Stored items
........
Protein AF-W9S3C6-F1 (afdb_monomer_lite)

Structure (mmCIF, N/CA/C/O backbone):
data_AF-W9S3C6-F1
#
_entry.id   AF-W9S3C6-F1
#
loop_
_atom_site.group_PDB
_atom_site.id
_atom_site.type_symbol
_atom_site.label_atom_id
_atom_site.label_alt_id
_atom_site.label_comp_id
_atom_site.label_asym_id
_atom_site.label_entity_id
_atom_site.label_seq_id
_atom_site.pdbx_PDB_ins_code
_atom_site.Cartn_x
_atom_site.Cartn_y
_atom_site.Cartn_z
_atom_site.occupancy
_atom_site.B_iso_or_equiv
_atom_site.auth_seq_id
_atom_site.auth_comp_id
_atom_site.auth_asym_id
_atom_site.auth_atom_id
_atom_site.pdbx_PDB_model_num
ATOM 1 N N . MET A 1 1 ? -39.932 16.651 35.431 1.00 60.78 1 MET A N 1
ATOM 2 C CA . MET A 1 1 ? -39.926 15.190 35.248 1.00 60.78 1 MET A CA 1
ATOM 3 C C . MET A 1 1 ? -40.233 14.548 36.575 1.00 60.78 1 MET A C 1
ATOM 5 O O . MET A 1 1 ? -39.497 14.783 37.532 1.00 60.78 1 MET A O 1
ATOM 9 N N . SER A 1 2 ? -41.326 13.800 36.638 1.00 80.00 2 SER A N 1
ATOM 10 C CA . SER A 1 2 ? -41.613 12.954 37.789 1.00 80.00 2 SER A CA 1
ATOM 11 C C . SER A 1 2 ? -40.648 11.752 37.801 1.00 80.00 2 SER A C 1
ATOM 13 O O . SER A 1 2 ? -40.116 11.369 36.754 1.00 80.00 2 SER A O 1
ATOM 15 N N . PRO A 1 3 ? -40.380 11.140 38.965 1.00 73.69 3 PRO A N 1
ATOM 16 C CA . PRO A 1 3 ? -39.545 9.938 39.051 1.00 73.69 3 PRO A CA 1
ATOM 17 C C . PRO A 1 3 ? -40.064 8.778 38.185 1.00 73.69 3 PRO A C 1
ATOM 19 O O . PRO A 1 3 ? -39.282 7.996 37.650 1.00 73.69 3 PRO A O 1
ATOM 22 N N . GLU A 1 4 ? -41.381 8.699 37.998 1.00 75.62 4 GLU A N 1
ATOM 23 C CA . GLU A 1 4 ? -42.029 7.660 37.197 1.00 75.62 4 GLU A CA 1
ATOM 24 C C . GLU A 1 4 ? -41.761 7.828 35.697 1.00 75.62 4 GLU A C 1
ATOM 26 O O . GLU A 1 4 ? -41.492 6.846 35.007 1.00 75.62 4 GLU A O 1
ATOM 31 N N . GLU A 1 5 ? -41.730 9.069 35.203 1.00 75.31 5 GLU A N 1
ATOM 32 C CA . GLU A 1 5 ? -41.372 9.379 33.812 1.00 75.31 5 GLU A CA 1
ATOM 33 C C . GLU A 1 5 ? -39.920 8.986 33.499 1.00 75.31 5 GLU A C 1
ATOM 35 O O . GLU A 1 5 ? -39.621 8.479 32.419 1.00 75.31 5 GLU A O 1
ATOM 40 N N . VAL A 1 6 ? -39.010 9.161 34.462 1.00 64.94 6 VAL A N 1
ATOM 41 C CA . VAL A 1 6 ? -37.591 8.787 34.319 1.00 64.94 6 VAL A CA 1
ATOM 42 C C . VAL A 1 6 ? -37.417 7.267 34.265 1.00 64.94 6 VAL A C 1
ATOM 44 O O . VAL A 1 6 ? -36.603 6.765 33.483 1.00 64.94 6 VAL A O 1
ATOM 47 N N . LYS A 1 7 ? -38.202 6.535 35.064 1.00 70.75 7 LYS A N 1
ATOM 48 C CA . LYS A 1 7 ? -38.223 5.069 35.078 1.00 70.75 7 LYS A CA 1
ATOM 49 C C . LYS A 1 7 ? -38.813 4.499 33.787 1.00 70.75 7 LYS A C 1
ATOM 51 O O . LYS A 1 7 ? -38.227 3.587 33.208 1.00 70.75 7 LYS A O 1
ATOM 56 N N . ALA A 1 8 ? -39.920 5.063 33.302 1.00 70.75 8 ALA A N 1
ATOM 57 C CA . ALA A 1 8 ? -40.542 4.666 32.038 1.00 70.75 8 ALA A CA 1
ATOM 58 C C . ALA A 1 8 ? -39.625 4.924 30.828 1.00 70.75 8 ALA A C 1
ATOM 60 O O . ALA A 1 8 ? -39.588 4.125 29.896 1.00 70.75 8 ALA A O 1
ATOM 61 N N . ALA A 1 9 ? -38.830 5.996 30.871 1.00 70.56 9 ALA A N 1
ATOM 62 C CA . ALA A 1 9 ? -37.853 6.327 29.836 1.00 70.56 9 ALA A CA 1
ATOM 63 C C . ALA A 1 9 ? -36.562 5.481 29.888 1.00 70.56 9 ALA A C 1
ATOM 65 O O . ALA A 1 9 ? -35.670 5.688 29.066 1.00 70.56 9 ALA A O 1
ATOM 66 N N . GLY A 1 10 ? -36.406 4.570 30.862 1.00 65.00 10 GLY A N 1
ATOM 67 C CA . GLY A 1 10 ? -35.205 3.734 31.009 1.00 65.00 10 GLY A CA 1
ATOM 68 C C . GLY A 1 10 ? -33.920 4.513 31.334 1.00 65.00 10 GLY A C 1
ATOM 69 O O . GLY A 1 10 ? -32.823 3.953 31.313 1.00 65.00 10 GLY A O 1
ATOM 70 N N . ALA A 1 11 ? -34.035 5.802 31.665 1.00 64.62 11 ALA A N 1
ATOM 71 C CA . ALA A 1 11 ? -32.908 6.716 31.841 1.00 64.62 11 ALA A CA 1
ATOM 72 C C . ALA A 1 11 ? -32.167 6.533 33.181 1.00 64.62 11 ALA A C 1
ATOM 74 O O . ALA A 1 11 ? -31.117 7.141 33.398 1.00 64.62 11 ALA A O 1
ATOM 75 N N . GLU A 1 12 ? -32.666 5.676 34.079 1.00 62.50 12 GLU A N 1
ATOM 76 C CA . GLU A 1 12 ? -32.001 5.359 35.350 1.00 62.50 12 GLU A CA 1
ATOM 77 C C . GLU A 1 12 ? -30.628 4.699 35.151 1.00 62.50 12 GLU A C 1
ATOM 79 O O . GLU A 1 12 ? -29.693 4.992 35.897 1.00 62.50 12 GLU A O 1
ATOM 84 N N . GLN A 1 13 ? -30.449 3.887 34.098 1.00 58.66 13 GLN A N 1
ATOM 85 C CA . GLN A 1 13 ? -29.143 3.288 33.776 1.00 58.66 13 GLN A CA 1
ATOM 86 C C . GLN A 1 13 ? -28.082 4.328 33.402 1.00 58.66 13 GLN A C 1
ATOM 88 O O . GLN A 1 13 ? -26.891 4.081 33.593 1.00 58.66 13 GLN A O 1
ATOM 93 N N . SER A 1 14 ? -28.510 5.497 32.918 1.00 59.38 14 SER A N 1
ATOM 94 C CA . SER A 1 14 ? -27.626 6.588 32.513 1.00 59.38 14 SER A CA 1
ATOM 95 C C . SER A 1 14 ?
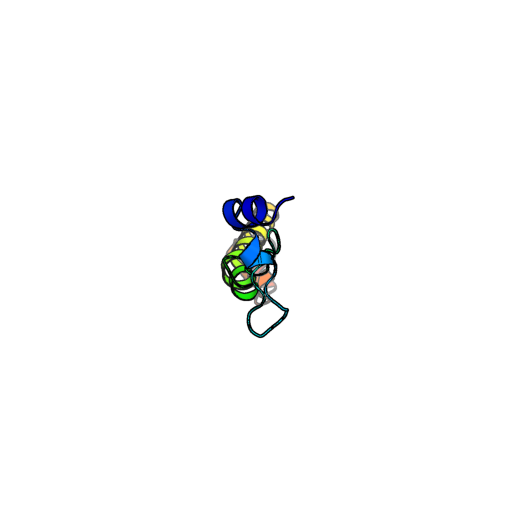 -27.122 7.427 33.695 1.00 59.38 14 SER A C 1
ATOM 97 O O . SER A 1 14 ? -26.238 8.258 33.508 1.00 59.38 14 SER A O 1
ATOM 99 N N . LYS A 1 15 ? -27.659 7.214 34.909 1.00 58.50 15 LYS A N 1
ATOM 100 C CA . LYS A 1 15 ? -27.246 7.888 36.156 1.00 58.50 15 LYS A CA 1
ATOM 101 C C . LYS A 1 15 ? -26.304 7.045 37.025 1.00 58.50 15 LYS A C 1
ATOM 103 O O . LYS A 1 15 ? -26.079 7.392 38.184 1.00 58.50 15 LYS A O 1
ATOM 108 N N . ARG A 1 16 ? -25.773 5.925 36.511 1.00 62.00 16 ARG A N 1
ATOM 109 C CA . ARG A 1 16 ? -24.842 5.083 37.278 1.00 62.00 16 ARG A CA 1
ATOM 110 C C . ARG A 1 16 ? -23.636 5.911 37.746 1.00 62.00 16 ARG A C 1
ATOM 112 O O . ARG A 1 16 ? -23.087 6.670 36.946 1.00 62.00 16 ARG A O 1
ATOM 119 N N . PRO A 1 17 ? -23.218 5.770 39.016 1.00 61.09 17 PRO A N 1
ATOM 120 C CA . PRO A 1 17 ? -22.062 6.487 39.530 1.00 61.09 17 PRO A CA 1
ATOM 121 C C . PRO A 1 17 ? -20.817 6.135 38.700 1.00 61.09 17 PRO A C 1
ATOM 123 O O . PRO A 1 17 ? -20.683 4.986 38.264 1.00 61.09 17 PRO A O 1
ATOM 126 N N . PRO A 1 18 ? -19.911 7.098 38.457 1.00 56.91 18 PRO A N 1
........
Reproduce, character for character, only the lines of the preceding data that start at the line with "ATOM 42 C C" and end at the line with "ATOM 60 O O", both included.

ATOM 42 C C . VAL A 1 6 ? -37.417 7.267 34.265 1.00 64.94 6 VAL A C 1
ATOM 44 O O . VAL A 1 6 ? -36.603 6.765 33.483 1.00 64.94 6 VAL A O 1
ATOM 47 N N . LYS A 1 7 ? -38.202 6.535 35.064 1.00 70.75 7 LYS A N 1
ATOM 48 C CA . LYS A 1 7 ? -38.223 5.069 35.078 1.00 70.75 7 LYS A CA 1
ATOM 49 C C . LYS A 1 7 ? -38.813 4.499 33.787 1.00 70.75 7 LYS A C 1
ATOM 51 O O . LYS A 1 7 ? -38.227 3.587 33.208 1.00 70.75 7 LYS A O 1
ATOM 56 N N . ALA A 1 8 ? -39.920 5.063 33.302 1.00 70.75 8 ALA A N 1
ATOM 57 C CA . ALA A 1 8 ? -40.542 4.666 32.038 1.00 70.75 8 ALA A CA 1
ATOM 58 C C . ALA A 1 8 ? -39.625 4.924 30.828 1.00 70.75 8 ALA A C 1
ATOM 60 O O . ALA A 1 8 ? -39.588 4.125 29.896 1.00 70.75 8 ALA A O 1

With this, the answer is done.